## About this exercise:
Go to the line holding "ATOM 62 N N" in the entries below and write out exactly every line down to and including the line holding "ATOM 72 C C".

= = = =

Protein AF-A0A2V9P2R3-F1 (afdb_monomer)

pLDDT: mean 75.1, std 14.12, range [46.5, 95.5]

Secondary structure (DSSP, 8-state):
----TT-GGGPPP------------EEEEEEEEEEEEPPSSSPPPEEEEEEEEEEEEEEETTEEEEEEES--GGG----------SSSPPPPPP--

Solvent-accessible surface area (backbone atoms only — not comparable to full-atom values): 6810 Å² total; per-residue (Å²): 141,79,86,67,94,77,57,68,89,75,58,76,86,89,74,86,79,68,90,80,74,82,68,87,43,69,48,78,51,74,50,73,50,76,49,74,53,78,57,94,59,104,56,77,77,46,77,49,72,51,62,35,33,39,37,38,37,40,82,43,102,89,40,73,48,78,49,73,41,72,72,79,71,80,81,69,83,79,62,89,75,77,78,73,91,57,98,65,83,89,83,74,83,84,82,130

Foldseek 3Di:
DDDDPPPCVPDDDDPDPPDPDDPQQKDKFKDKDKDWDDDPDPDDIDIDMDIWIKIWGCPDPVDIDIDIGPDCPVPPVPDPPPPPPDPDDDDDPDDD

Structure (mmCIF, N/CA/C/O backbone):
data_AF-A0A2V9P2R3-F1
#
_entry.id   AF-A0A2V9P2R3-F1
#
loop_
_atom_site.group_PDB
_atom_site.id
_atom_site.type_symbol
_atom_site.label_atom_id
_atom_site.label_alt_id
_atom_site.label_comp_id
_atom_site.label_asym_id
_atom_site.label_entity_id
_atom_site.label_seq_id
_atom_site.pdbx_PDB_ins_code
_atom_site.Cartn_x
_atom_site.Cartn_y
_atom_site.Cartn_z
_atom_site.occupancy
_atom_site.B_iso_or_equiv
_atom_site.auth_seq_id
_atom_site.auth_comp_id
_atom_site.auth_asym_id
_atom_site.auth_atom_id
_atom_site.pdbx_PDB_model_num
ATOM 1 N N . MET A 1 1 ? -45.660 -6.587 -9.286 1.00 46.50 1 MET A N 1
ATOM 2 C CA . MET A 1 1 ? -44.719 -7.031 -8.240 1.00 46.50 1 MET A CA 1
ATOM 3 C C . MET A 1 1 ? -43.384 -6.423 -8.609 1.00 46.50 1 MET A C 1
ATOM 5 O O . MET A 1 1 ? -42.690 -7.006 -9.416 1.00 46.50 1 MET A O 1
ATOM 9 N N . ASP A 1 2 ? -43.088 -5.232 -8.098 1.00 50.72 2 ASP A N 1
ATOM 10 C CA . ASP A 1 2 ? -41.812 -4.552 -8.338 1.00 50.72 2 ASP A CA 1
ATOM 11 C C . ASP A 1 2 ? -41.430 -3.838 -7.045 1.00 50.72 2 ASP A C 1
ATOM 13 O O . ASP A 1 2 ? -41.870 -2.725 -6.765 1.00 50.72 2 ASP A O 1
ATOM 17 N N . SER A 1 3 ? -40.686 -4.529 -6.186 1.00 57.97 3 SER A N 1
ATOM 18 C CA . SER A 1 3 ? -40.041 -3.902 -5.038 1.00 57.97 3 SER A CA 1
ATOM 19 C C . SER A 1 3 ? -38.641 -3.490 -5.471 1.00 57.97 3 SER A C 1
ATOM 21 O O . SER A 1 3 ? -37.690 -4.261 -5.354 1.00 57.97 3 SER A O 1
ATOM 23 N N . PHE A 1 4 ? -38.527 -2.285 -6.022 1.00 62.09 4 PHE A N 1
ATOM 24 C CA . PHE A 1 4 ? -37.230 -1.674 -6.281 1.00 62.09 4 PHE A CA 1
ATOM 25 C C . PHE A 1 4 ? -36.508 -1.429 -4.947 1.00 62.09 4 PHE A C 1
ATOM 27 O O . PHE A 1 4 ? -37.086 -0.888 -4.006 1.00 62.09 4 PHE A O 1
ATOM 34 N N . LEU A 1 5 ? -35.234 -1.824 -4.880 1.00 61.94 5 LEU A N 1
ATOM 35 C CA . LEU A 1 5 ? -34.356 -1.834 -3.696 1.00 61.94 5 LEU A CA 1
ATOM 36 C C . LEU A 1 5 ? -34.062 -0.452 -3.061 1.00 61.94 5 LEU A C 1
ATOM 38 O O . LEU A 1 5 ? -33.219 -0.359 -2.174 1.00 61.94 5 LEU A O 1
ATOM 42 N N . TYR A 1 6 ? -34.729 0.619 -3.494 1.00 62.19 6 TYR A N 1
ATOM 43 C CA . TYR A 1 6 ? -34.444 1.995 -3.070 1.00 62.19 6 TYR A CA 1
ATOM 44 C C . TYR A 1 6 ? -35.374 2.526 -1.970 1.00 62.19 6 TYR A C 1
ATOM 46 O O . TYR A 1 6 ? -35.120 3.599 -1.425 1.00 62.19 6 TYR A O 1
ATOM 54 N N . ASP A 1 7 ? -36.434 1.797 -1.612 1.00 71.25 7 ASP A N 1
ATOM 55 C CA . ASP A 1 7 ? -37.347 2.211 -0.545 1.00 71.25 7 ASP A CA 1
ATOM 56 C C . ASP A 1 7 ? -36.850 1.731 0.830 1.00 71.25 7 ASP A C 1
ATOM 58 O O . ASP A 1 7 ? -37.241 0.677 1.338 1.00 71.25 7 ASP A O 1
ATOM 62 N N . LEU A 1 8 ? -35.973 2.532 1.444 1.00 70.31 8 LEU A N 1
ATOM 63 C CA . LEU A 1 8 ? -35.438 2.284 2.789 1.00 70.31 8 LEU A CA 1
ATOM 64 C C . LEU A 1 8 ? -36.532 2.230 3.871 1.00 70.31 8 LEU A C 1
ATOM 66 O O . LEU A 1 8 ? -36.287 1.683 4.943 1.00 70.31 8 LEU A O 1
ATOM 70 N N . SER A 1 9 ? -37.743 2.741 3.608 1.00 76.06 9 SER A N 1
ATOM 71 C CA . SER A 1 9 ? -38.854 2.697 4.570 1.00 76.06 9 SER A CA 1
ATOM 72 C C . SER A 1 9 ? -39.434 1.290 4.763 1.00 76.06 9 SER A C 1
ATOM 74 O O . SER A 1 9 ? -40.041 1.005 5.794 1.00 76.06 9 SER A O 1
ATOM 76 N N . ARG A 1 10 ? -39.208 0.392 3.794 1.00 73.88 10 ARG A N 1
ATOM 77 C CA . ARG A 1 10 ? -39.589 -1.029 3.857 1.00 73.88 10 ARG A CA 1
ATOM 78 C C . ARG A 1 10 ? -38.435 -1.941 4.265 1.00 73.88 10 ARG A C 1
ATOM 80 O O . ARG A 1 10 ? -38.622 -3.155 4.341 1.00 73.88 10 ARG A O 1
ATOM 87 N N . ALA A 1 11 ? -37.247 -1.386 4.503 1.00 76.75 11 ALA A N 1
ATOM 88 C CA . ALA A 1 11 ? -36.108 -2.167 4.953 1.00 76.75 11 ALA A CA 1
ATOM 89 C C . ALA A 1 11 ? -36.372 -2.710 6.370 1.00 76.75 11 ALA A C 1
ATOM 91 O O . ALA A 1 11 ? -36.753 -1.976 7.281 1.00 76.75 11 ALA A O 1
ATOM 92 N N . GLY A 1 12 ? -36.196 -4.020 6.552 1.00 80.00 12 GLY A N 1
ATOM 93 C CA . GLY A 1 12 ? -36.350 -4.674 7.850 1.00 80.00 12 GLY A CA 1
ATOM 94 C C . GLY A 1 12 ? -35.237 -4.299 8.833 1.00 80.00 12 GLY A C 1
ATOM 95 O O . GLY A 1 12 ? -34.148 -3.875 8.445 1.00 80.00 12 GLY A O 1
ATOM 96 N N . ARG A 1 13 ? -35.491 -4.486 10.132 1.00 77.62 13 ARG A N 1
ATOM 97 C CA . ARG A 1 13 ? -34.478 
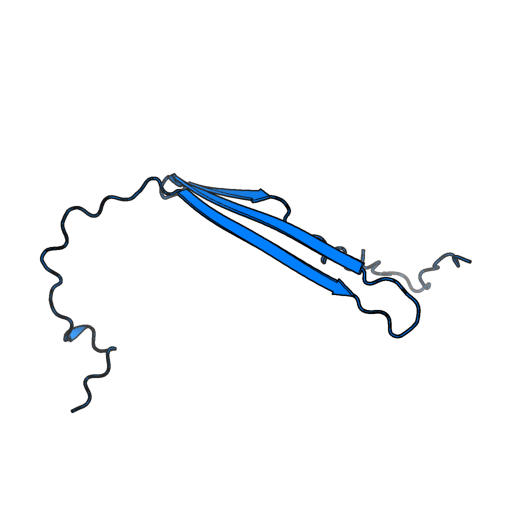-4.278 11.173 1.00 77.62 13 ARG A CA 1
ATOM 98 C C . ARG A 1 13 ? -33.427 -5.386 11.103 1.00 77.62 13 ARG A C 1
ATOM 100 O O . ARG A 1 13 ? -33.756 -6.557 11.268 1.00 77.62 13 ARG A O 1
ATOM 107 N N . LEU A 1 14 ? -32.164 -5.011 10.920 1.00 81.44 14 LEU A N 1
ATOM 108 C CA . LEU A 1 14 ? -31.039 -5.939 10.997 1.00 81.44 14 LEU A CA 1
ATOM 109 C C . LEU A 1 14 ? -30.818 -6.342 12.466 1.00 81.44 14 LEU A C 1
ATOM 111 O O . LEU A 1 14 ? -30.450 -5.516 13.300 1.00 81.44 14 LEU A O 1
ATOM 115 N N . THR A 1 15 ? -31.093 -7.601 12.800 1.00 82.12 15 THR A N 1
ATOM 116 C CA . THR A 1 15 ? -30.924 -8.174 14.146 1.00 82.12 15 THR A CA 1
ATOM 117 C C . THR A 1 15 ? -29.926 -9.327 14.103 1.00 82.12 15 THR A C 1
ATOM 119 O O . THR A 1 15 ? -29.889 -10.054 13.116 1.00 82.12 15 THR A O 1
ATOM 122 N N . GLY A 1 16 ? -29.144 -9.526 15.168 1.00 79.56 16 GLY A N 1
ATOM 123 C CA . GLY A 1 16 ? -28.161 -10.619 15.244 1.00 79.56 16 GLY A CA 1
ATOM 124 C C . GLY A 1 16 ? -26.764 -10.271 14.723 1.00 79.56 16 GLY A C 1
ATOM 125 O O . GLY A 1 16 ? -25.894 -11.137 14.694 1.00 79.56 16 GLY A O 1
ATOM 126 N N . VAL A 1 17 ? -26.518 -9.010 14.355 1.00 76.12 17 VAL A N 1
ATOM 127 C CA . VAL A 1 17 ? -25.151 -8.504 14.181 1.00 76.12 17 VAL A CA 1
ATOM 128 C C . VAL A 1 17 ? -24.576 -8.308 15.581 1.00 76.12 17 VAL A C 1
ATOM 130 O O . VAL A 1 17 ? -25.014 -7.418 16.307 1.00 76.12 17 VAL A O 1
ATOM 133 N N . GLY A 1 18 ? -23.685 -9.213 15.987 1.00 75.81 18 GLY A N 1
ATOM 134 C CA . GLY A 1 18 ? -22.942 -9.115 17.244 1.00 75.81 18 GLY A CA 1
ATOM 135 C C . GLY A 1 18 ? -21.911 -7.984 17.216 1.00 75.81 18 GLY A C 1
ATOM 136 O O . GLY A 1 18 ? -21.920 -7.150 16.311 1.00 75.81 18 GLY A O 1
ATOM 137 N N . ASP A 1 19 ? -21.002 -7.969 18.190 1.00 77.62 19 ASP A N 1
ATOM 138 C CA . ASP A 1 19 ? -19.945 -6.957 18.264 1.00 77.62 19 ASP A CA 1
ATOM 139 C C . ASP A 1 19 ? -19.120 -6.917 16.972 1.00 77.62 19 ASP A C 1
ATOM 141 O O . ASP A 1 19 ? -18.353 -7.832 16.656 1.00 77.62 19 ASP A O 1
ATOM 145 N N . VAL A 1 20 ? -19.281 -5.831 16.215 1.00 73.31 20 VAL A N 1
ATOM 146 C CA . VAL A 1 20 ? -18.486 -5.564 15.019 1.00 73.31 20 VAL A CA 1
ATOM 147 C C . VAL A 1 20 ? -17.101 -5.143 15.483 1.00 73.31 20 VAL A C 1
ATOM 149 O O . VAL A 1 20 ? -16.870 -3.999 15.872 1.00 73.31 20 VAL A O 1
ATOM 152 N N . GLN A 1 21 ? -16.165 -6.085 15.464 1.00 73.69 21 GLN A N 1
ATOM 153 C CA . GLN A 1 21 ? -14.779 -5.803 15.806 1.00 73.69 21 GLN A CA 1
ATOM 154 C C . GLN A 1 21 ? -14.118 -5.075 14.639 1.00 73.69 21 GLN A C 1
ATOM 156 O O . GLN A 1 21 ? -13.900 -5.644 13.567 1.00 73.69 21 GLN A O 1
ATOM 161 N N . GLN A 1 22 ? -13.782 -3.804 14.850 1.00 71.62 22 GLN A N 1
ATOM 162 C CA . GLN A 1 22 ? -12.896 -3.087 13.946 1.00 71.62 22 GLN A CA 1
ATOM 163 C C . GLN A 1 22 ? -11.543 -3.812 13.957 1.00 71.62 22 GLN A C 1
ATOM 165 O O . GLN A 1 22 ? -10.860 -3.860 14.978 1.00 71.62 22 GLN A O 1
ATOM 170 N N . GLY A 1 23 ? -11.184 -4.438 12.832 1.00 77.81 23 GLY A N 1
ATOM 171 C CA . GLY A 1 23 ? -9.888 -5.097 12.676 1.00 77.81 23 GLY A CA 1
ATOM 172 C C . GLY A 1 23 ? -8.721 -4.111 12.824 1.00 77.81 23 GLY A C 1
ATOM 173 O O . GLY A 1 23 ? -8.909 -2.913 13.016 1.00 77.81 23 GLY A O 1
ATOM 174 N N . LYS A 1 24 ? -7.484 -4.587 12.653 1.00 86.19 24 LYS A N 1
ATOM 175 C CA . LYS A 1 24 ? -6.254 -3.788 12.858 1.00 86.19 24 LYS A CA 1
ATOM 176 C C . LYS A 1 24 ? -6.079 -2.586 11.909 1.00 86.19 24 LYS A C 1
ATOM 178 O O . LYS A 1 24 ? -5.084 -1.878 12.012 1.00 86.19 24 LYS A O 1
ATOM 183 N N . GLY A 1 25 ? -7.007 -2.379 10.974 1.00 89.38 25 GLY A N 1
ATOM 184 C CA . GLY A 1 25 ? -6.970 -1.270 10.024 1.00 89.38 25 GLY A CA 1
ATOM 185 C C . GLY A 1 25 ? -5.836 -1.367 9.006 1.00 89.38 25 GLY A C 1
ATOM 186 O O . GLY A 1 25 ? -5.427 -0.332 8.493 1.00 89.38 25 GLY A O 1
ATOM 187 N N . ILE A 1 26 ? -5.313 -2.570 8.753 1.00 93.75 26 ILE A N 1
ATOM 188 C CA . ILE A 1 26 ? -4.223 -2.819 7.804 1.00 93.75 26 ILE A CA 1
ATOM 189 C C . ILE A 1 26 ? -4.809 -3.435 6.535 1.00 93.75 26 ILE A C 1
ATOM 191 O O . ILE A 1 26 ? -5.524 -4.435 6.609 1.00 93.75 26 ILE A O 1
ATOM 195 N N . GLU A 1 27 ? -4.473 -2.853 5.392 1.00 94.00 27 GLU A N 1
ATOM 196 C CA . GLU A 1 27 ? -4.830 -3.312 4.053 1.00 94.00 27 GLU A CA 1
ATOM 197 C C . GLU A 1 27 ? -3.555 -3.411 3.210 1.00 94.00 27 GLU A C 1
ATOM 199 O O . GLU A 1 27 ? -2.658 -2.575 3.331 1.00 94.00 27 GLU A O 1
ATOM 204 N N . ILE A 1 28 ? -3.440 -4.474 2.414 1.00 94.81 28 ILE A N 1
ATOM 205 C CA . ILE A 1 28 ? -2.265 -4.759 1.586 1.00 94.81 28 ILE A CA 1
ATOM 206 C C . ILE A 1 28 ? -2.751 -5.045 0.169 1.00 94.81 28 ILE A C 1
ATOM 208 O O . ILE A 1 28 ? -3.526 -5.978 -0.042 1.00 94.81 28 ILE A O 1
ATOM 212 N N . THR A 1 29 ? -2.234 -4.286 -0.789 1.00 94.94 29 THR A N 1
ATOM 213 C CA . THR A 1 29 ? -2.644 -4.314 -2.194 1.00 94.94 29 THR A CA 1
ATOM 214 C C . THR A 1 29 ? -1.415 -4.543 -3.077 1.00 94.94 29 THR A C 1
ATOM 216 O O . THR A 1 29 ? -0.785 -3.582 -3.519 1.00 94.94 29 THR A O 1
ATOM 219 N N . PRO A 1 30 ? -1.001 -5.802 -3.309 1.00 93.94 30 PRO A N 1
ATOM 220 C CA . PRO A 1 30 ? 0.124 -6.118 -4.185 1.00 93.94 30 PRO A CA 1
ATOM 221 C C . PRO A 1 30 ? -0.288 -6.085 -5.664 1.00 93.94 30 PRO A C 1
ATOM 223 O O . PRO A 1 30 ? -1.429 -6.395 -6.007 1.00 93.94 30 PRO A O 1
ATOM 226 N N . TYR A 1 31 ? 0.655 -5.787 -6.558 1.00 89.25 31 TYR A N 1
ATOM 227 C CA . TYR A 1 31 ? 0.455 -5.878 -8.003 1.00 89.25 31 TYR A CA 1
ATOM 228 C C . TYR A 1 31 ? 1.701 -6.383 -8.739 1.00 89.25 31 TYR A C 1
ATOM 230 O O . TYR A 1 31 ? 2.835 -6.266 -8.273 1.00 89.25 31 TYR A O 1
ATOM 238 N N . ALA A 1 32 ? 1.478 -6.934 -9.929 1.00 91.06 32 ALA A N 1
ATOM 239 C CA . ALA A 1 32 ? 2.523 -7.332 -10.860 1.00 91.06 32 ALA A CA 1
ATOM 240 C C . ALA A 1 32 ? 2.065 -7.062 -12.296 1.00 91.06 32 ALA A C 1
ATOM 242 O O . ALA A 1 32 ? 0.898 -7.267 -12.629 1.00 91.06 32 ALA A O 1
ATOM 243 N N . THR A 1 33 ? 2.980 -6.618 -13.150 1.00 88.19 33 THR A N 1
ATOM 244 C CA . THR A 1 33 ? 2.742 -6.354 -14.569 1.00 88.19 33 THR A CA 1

= = = =

## The answer:
ATOM 62 N N . LEU A 1 8 ? -35.973 2.532 1.444 1.00 70.31 8 LEU A N 1
ATOM 63 C CA . LEU A 1 8 ? -35.438 2.284 2.789 1.00 70.31 8 LEU A CA 1
ATOM 64 C C . LEU A 1 8 ? -36.532 2.230 3.871 1.00 70.31 8 LEU A C 1
ATOM 66 O O . LEU A 1 8 ? -36.287 1.683 4.943 1.00 70.31 8 LEU A O 1
ATOM 70 N N . SER A 1 9 ? -37.743 2.741 3.608 1.00 76.06 9 SER A N 1
ATOM 71 C CA . SER A 1 9 ? -38.854 2.697 4.570 1.00 76.06 9 SER A CA 1
ATOM 72 C C . SER A 1 9 ? -39.434 1.290 4.763 1.00 76.06 9 SER A C 1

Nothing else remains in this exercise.